# 12" and under South Amer Cat



## Betta1 (Jan 5, 2007)

I'm setting up my 130g aquarium as a large south american tank and need ideas about what catfish to have (the proposed tank is in my signature)

I want to stay all south american and I am willing to sell fish once they reach max size for my tank but would prefer keeping as many fish as I can to permantant occupancy to the tank.

oh and it can't be something that'll take a bite out of my arowana or the severus like a red tail etc


----------



## Pandapop (Dec 29, 2009)

Not a very helpful response in the least, but I just want to say that you have some pretty impressive tanks! 130g, wow. 

So anyway, not sure about your pH, temp, all that -- or even much about the fish in your current tank. I'll list a few catfish I find interesting -- all originate from South America.

The *Red-Tailed Catfish* _(Phractocephalus hemioliopterus)_
4ft (122cm) in length... 
21-27°C / 71-80°F
Soft to slightly hard water, pH 6.8-7.6










*Sailfin Catfish / Sailfin Marbled Catfish* _(Leiarius pictus)_
24in (60cm) but might grow larger.
22-25°C / 72-77°F
Fairly soft, somewhat acidic to neutral, pH 6.5-7.2










*Columbian Shark Catfish* _Hexanematichthys seemanni_
12-14in (30-35cm), can reach 24in (61cm)
21-26C / 70-79F
Neutral to alkaline, pH 6.8-8.0










Assuming you wanted larger-ish catfish? 
Also some smaller ones...

*Bristlenose Catfish* _Ancistrus species_
5in (12.5cm)
21-26°C / 70-79°F
Fairly soft, slightly acidic to alkaline, pH 6.5-7.5










*Pictus Catfish* _Pimelodus pictus_
5in (12.5cm)
22-25°C / 72-77°F
Fairly soft, somewhat acidic, pH 6-6.9










*Zebra Plecostomus* _Hypancistrus zebra_
3.5in (8.5cm)
25-30°C / 77-86°F
Soft to hard, pH 6.5-7.4










Obviously some of the information might be wrong, since I don't really know anything about these fish. I just did some really fast research.


----------



## Pandapop (Dec 29, 2009)

Oh wait, 12in and under... oh. WELL. I did list some that are under 12 inches? lol


----------



## Blue Cray (Oct 19, 2007)

The tank isn't really big enough for a large catfish, I recomend sticking with the syno group. I have a syno that actually looks like a fancy catfish with a flag-tail and everything. 

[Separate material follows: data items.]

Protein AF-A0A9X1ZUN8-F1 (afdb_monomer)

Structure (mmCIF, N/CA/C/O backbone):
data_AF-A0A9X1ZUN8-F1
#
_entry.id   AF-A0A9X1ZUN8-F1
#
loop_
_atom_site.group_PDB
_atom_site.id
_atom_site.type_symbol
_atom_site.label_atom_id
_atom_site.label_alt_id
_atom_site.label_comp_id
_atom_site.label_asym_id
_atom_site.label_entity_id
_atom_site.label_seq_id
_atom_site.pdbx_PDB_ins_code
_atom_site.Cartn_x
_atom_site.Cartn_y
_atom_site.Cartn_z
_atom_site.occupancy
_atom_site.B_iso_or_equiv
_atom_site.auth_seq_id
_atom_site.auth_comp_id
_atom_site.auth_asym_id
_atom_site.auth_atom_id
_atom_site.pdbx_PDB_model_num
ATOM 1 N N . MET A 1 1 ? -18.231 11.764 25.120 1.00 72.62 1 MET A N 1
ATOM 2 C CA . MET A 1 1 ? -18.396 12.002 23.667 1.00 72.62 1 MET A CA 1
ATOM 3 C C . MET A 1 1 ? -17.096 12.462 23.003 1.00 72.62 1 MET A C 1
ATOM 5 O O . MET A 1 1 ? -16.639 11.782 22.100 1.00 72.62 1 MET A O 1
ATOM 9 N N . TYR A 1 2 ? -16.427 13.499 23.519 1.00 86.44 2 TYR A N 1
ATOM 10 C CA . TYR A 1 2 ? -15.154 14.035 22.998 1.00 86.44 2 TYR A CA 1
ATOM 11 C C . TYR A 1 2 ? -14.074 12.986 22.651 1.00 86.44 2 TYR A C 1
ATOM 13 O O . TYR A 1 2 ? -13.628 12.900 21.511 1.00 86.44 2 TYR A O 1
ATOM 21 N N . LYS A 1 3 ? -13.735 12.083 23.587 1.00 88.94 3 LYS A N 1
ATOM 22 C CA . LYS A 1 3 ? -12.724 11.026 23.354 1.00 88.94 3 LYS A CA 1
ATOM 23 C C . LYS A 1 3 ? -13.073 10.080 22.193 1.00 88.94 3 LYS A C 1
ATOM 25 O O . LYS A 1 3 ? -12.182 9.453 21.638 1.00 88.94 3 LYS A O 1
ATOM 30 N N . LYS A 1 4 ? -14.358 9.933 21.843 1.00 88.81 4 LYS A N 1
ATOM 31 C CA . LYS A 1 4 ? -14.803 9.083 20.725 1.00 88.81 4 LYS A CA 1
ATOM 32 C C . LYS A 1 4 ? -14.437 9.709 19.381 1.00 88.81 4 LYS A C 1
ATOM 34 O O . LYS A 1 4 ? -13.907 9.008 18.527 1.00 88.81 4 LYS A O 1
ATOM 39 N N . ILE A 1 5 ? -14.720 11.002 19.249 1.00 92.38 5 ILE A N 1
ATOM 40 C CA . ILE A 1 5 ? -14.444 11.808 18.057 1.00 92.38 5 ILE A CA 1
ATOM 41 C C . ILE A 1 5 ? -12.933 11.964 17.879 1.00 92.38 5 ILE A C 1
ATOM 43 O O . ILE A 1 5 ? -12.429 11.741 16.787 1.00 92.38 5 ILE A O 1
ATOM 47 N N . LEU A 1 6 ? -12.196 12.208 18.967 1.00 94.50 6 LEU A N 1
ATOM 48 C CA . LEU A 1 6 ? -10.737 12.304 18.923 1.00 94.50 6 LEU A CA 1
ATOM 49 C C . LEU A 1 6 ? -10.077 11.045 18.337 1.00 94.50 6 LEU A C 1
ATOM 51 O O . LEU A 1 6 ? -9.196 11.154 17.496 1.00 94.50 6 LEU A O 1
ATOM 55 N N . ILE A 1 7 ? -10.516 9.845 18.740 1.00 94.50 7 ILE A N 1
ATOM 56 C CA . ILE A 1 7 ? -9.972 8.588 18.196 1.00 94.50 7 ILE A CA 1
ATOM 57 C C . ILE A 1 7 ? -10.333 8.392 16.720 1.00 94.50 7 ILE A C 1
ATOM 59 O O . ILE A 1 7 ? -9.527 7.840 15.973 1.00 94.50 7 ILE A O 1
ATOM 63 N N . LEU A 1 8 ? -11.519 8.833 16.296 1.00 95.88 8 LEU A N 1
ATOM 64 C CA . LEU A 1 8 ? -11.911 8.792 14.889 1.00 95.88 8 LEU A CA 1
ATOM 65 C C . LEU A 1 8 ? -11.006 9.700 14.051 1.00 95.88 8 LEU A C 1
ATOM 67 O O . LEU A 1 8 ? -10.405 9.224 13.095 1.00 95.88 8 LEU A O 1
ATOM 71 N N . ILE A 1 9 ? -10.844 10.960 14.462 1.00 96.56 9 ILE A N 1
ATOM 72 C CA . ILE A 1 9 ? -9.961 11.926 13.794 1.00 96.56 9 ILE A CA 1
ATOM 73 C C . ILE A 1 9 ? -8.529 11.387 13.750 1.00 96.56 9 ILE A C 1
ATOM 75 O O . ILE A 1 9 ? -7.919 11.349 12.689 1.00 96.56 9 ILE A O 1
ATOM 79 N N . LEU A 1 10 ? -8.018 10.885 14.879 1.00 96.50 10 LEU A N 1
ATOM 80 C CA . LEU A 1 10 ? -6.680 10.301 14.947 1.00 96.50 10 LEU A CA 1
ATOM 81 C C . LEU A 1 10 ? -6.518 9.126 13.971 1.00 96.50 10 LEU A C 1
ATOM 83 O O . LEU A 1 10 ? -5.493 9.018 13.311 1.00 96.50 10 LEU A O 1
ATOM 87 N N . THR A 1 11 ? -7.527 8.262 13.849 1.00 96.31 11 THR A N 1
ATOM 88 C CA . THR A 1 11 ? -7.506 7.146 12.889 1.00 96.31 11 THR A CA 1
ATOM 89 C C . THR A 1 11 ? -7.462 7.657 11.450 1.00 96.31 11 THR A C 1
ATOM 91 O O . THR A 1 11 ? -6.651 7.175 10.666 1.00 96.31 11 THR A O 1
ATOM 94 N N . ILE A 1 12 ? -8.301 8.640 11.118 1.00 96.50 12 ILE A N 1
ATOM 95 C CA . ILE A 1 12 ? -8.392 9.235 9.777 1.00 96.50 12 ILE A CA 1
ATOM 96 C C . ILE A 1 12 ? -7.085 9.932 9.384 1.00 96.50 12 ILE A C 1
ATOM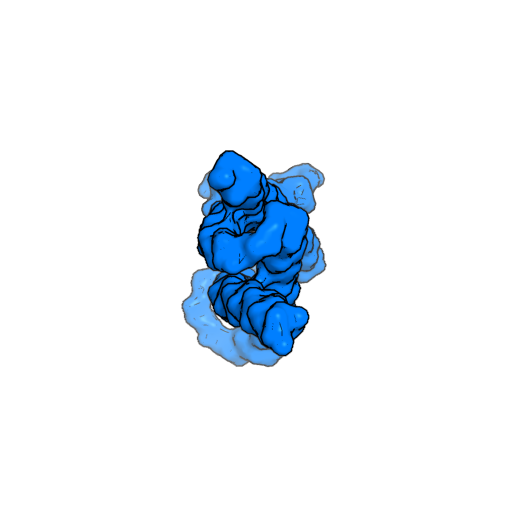 98 O O . ILE A 1 12 ? -6.730 9.911 8.215 1.00 96.50 12 ILE A O 1
ATOM 102 N N . VAL A 1 13 ? -6.350 10.507 10.340 1.00 97.69 13 VAL A N 1
ATOM 103 C CA . VAL A 1 13 ? -5.046 11.145 10.088 1.00 97.69 13 VAL A CA 1
ATOM 104 C C . VAL A 1 13 ? -3.912 10.122 9.992 1.00 97.69 13 VAL A C 1
ATOM 106 O O . VAL A 1 13 ? -3.047 10.240 9.130 1.00 97.69 13 VAL A O 1
ATOM 109 N N . LEU A 1 14 ? -3.900 9.099 10.852 1.00 98.19 14 LEU A N 1
ATOM 110 C CA . LEU A 1 14 ? -2.830 8.096 10.854 1.00 98.19 14 LEU A CA 1
ATOM 111 C C . LEU A 1 14 ? -2.921 7.130 9.671 1.00 98.19 14 LEU A C 1
ATOM 113 O O . LEU A 1 14 ? -1.893 6.687 9.168 1.00 98.19 14 LEU A O 1
ATOM 117 N N . ALA A 1 15 ? -4.125 6.783 9.221 1.00 98.12 15 ALA A N 1
ATOM 118 C CA . ALA A 1 15 ? -4.294 5.781 8.177 1.00 98.12 15 ALA A CA 1
ATOM 119 C C . ALA A 1 15 ? -3.687 6.179 6.811 1.00 98.12 15 ALA A C 1
ATOM 121 O O . ALA A 1 15 ? -3.035 5.321 6.219 1.00 98.12 15 ALA A O 1
ATOM 122 N N . PRO A 1 16 ? -3.788 7.434 6.323 1.00 98.56 16 PRO A N 1
ATOM 123 C CA . PRO A 1 16 ? -3.051 7.902 5.147 1.00 98.56 16 PRO A CA 1
ATOM 124 C C . PRO A 1 16 ? -1.535 7.777 5.286 1.00 98.56 16 PRO A C 1
ATOM 126 O O . PRO A 1 16 ? -0.874 7.359 4.343 1.00 98.56 16 PRO A O 1
ATOM 129 N N . ILE A 1 17 ? -0.987 8.088 6.468 1.00 98.50 17 ILE A N 1
ATOM 130 C CA . ILE A 1 17 ? 0.453 7.974 6.742 1.00 98.50 17 ILE A CA 1
ATOM 131 C C . ILE A 1 17 ? 0.878 6.506 6.653 1.00 98.50 17 ILE A C 1
ATOM 133 O O . ILE A 1 17 ? 1.848 6.178 5.976 1.00 98.50 17 ILE A O 1
ATOM 137 N N . ILE A 1 18 ? 0.117 5.608 7.283 1.00 98.38 18 ILE A N 1
ATOM 138 C CA . ILE A 1 18 ? 0.360 4.163 7.211 1.00 98.38 18 ILE A CA 1
ATOM 139 C C . ILE A 1 18 ? 0.228 3.665 5.762 1.00 98.38 18 ILE A C 1
ATOM 141 O O . ILE A 1 18 ? 1.059 2.880 5.312 1.00 98.38 18 ILE A O 1
ATOM 145 N N . GLY A 1 19 ? -0.783 4.135 5.025 1.00 98.25 19 GLY A N 1
ATOM 146 C CA . GLY A 1 19 ? -0.986 3.813 3.612 1.00 98.25 19 GLY A CA 1
ATOM 147 C C . GLY A 1 19 ? 0.192 4.253 2.746 1.00 98.25 19 GLY A C 1
ATOM 148 O O . GLY A 1 19 ? 0.683 3.459 1.949 1.00 98.25 19 GLY A O 1
ATOM 149 N N . GLY A 1 20 ? 0.701 5.468 2.959 1.00 98.44 20 GLY A N 1
ATOM 150 C CA . GLY A 1 20 ? 1.895 5.982 2.289 1.00 98.44 20 GLY A CA 1
ATOM 151 C C . GLY A 1 20 ? 3.148 5.167 2.613 1.00 98.44 20 GLY A C 1
ATOM 152 O O . GLY A 1 20 ? 3.871 4.789 1.701 1.00 98.44 20 GLY A O 1
ATOM 153 N N . ILE A 1 21 ? 3.372 4.807 3.885 1.00 98.62 21 ILE A N 1
ATOM 154 C CA . ILE A 1 21 ? 4.488 3.928 4.286 1.00 98.62 21 ILE A CA 1
ATOM 155 C C . ILE A 1 21 ? 4.382 2.563 3.598 1.00 98.62 21 ILE A C 1
ATOM 157 O O . ILE A 1 21 ? 5.375 2.066 3.072 1.00 98.62 21 ILE A O 1
ATOM 161 N N . TYR A 1 22 ? 3.187 1.965 3.569 1.00 98.44 22 TYR A N 1
ATOM 162 C CA . TYR A 1 22 ? 2.957 0.726 2.826 1.00 98.44 22 TYR A CA 1
ATOM 163 C C . TYR A 1 22 ? 3.287 0.896 1.337 1.00 98.44 22 TYR A C 1
ATOM 165 O O . TYR A 1 22 ? 3.971 0.043 0.782 1.00 98.44 22 TYR A O 1
ATOM 173 N N . GLY A 1 23 ? 2.866 2.004 0.722 1.00 98.38 23 GLY A N 1
ATOM 174 C CA . GLY A 1 23 ? 3.178 2.322 -0.671 1.00 98.38 23 GLY A CA 1
ATOM 175 C C . GLY A 1 23 ? 4.676 2.402 -0.932 1.00 98.38 23 GLY A C 1
ATOM 176 O O . GLY A 1 23 ? 5.158 1.745 -1.841 1.00 98.38 23 GLY A O 1
ATOM 177 N N . ILE A 1 24 ? 5.432 3.114 -0.089 1.00 98.69 24 ILE A N 1
ATOM 178 C CA . ILE A 1 24 ? 6.900 3.173 -0.182 1.00 98.69 24 ILE A CA 1
ATOM 179 C C . ILE A 1 24 ? 7.496 1.765 -0.140 1.00 98.69 24 ILE A C 1
ATOM 181 O O . ILE A 1 24 ? 8.291 1.408 -1.001 1.00 98.69 24 ILE A O 1
ATOM 185 N N . LEU A 1 25 ? 7.128 0.959 0.860 1.00 98.56 25 LEU A N 1
ATOM 186 C CA . LEU A 1 25 ? 7.703 -0.375 1.047 1.00 98.56 25 LEU A CA 1
ATOM 187 C C . LEU A 1 25 ? 7.350 -1.323 -0.102 1.00 98.56 25 LEU A C 1
ATOM 189 O O . LEU A 1 25 ? 8.218 -2.047 -0.588 1.00 98.56 25 LEU A O 1
ATOM 193 N N . ASN A 1 26 ? 6.089 -1.306 -0.534 1.00 98.12 26 ASN A N 1
ATOM 194 C CA . ASN A 1 26 ? 5.616 -2.078 -1.673 1.00 98.12 26 ASN A CA 1
ATOM 195 C C . ASN A 1 26 ? 6.391 -1.699 -2.937 1.00 98.12 26 ASN A C 1
ATOM 197 O O . ASN A 1 26 ? 6.868 -2.579 -3.646 1.00 98.12 26 ASN A O 1
ATOM 201 N N . ASP A 1 27 ? 6.581 -0.402 -3.161 1.00 98.50 27 ASP A N 1
ATOM 202 C CA . ASP A 1 27 ? 7.208 0.111 -4.369 1.00 98.50 27 ASP A CA 1
ATOM 203 C C . ASP A 1 27 ? 8.728 -0.087 -4.376 1.00 98.50 27 ASP A C 1
ATOM 205 O O . ASP A 1 27 ? 9.317 -0.371 -5.414 1.00 98.50 27 ASP A O 1
ATOM 209 N N . GLN A 1 28 ? 9.386 -0.055 -3.214 1.00 98.62 28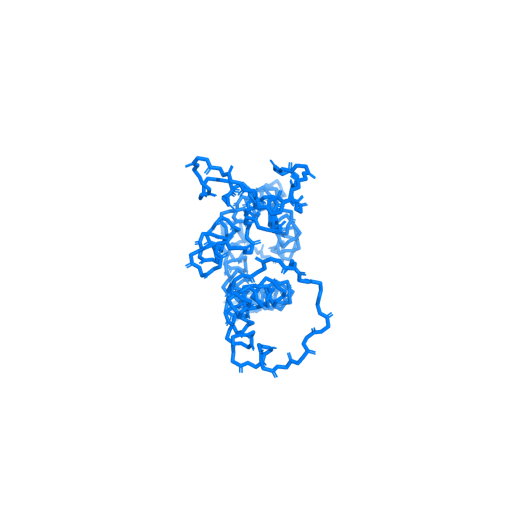 GLN A N 1
ATOM 210 C CA . GLN A 1 28 ? 10.790 -0.467 -3.111 1.00 98.62 28 GLN A CA 1
ATOM 211 C C . GLN A 1 28 ? 10.988 -1.949 -3.447 1.00 98.62 28 GLN A C 1
ATOM 213 O O . GLN A 1 28 ? 12.012 -2.319 -4.038 1.00 98.62 28 GLN A O 1
ATOM 218 N N . LEU A 1 29 ? 10.032 -2.798 -3.055 1.00 98.38 29 LEU A N 1
ATOM 219 C CA . LEU A 1 29 ? 10.052 -4.222 -3.369 1.00 98.38 29 LEU A CA 1
ATOM 220 C C . LEU A 1 29 ? 9.848 -4.433 -4.869 1.00 98.38 29 LEU A C 1
ATOM 222 O O . LEU A 1 29 ? 10.680 -5.080 -5.499 1.00 98.38 29 LEU A O 1
ATOM 226 N N . THR A 1 30 ? 8.800 -3.856 -5.456 1.00 98.44 30 THR A N 1
ATOM 227 C CA . THR A 1 30 ? 8.500 -4.024 -6.884 1.00 98.44 30 THR A CA 1
ATOM 228 C C . THR A 1 30 ? 9.546 -3.373 -7.781 1.00 98.44 30 THR A C 1
ATOM 230 O O . THR A 1 30 ? 9.883 -3.958 -8.804 1.00 98.44 30 THR A O 1
ATOM 233 N N . TYR A 1 31 ? 10.147 -2.246 -7.388 1.00 98.44 31 TYR A N 1
ATOM 234 C CA . TYR A 1 31 ? 11.275 -1.652 -8.115 1.00 98.44 31 TYR A CA 1
ATOM 235 C C . TYR A 1 31 ? 12.498 -2.573 -8.150 1.00 98.44 31 TYR A C 1
ATOM 237 O O . TYR A 1 31 ? 13.233 -2.600 -9.129 1.00 98.44 31 TYR A O 1
ATOM 245 N N . SER A 1 32 ? 12.714 -3.357 -7.090 1.00 98.31 32 SER A N 1
ATOM 246 C CA . SER A 1 32 ? 13.804 -4.339 -7.062 1.00 98.31 32 SER A CA 1
ATOM 247 C C . SER A 1 32 ? 13.534 -5.551 -7.964 1.00 98.31 32 SER A C 1
ATOM 249 O O . SER A 1 32 ? 14.470 -6.288 -8.251 1.00 98.31 32 SER A O 1
ATOM 251 N N . ILE A 1 33 ? 12.283 -5.758 -8.392 1.00 98.00 33 ILE A N 1
ATOM 252 C CA . ILE A 1 33 ? 11.881 -6.823 -9.321 1.00 98.00 33 ILE A CA 1
ATOM 253 C C . ILE A 1 33 ? 11.865 -6.293 -10.757 1.00 98.00 33 ILE A C 1
ATOM 255 O O . ILE A 1 33 ? 12.473 -6.890 -11.629 1.00 98.00 33 ILE A O 1
ATOM 259 N N . SER A 1 34 ? 11.206 -5.158 -11.005 1.00 98.00 34 SER A N 1
ATOM 260 C CA . SER A 1 34 ? 11.135 -4.533 -12.326 1.00 98.00 34 SER A CA 1
ATOM 261 C C . SER A 1 34 ? 11.416 -3.032 -12.224 1.00 98.00 34 SER A C 1
ATOM 263 O O . SER A 1 34 ? 10.495 -2.236 -12.005 1.00 98.00 34 SER A O 1
ATOM 265 N N . PRO A 1 35 ? 12.679 -2.608 -12.408 1.00 97.88 35 PRO A N 1
ATOM 266 C CA . PRO A 1 35 ? 13.009 -1.194 -12.553 1.00 97.88 35 PRO A CA 1
ATOM 267 C C . PRO A 1 35 ? 12.272 -0.552 -13.735 1.00 97.88 35 PRO A C 1
ATOM 269 O O . PRO A 1 35 ? 11.781 0.571 -13.613 1.00 97.88 35 PRO A O 1
ATOM 272 N N . GLU A 1 36 ? 12.108 -1.294 -14.839 1.00 97.38 36 GLU A N 1
ATOM 273 C CA . GLU A 1 36 ? 11.423 -0.831 -16.055 1.00 97.38 36 GLU A CA 1
ATOM 274 C C . GLU A 1 36 ? 9.955 -0.463 -15.808 1.00 97.38 36 GLU A C 1
ATOM 276 O O . GLU A 1 36 ? 9.440 0.472 -16.424 1.00 97.38 36 GLU A O 1
ATOM 281 N N . TYR A 1 37 ? 9.286 -1.125 -14.856 1.00 97.81 37 TYR A N 1
ATOM 282 C CA . TYR A 1 37 ? 7.928 -0.759 -14.451 1.00 97.81 37 TYR A CA 1
ATOM 283 C C . TYR A 1 37 ? 7.837 0.679 -13.921 1.00 97.81 37 TYR A C 1
ATOM 285 O O . TYR A 1 37 ? 6.818 1.358 -14.077 1.00 97.81 37 TYR A O 1
ATOM 293 N N . TYR A 1 38 ? 8.925 1.181 -13.340 1.00 98.12 38 TYR A N 1
ATOM 294 C CA . TYR A 1 38 ? 9.010 2.552 -12.864 1.00 98.12 38 TYR A CA 1
ATOM 295 C C . TYR A 1 38 ? 9.554 3.495 -13.925 1.00 98.12 38 TYR A C 1
ATOM 297 O O . TYR A 1 38 ? 8.881 4.473 -14.265 1.00 98.12 38 TYR A O 1
ATOM 305 N N . THR A 1 39 ? 10.724 3.176 -14.479 1.00 97.56 39 THR A N 1
ATOM 306 C CA . THR A 1 39 ? 11.439 4.052 -15.412 1.00 97.56 39 THR A CA 1
ATOM 307 C C . THR A 1 39 ? 10.680 4.241 -16.722 1.00 97.56 39 THR A C 1
ATOM 309 O O . THR A 1 39 ? 10.742 5.319 -17.298 1.00 97.56 39 THR A O 1
ATOM 312 N N . LYS A 1 40 ? 9.895 3.258 -17.178 1.00 96.56 40 LYS A N 1
ATOM 313 C CA . LYS A 1 40 ? 9.164 3.334 -18.458 1.00 96.56 40 LYS A CA 1
ATOM 314 C C . LYS A 1 40 ? 7.664 3.571 -18.303 1.00 96.56 40 LYS A C 1
ATOM 316 O O . LYS A 1 40 ? 6.984 3.811 -19.298 1.00 96.56 40 LYS A O 1
ATOM 321 N N . PHE A 1 41 ? 7.130 3.524 -17.080 1.00 96.19 41 PHE A N 1
ATOM 322 C CA . PHE A 1 41 ? 5.692 3.677 -16.848 1.00 96.19 41 PHE A CA 1
ATOM 323 C C . PHE A 1 41 ? 5.347 4.540 -15.632 1.00 96.19 41 PHE A C 1
ATOM 325 O O . PHE A 1 41 ? 4.815 5.637 -15.815 1.00 96.19 41 PHE A O 1
ATOM 332 N N . LYS A 1 42 ? 5.625 4.101 -14.395 1.00 97.19 42 LYS A N 1
ATOM 333 C CA . LYS A 1 42 ? 5.107 4.803 -13.203 1.00 97.19 42 LYS A CA 1
ATOM 334 C C . LYS A 1 42 ? 5.588 6.247 -13.081 1.00 97.19 42 LYS A C 1
ATOM 336 O O . LYS A 1 42 ? 4.793 7.101 -12.704 1.00 97.19 42 LYS A O 1
ATOM 341 N N . PHE A 1 43 ? 6.841 6.549 -13.411 1.00 97.69 43 PHE A N 1
ATOM 342 C CA . PHE A 1 43 ? 7.337 7.926 -13.312 1.00 97.69 43 PHE A CA 1
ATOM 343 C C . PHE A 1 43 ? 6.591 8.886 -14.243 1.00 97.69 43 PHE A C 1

If you want rare catfish, more expensive ones you do have more options. Tigs, flash zebra cats, achara pictus, they might set you back $200+ but it's worth it sometimes.


----------



## Betta1 (Jan 5, 2007)

Those are indeed some nice cats pandapop, no one ever said you need to know a ton about fish to enjoy them. You actually gave me a good idea about the columbian high fins..... they get to 12" and I didn't know that.... I've always liked them and never got them (chose pictus the one time I didn't have cory's). btw my 130g isn't set up yet as the sig, it's still an angelfish tank, I'm just pruposing my plan.

Your right blue cray, my tank isn't large enough for large cats but then again it isn't big enough for an arowana so i'm gonna be trading out over time. A large arowana is easy to sell but I'm not sure about large cats, also the cats grow so fast don't know if it's a good idea.

I do like the synodantis idea, when I was working at the LFS with my friend the owner was getting soooooo many different synodantis cats and even some hybrids..... I couldn't help but drool and kick myself over the fact that I have so many cory cats and small fish. He went out of business due to some old debt over a law suit though so there really isn't much around my area any more, certainly not a selection of syno like that and no one that I know well enough to convince to get an assortment of them in the next shipment.

Thanks for the thoughts guys, I'll take both ideas into consideration.


----------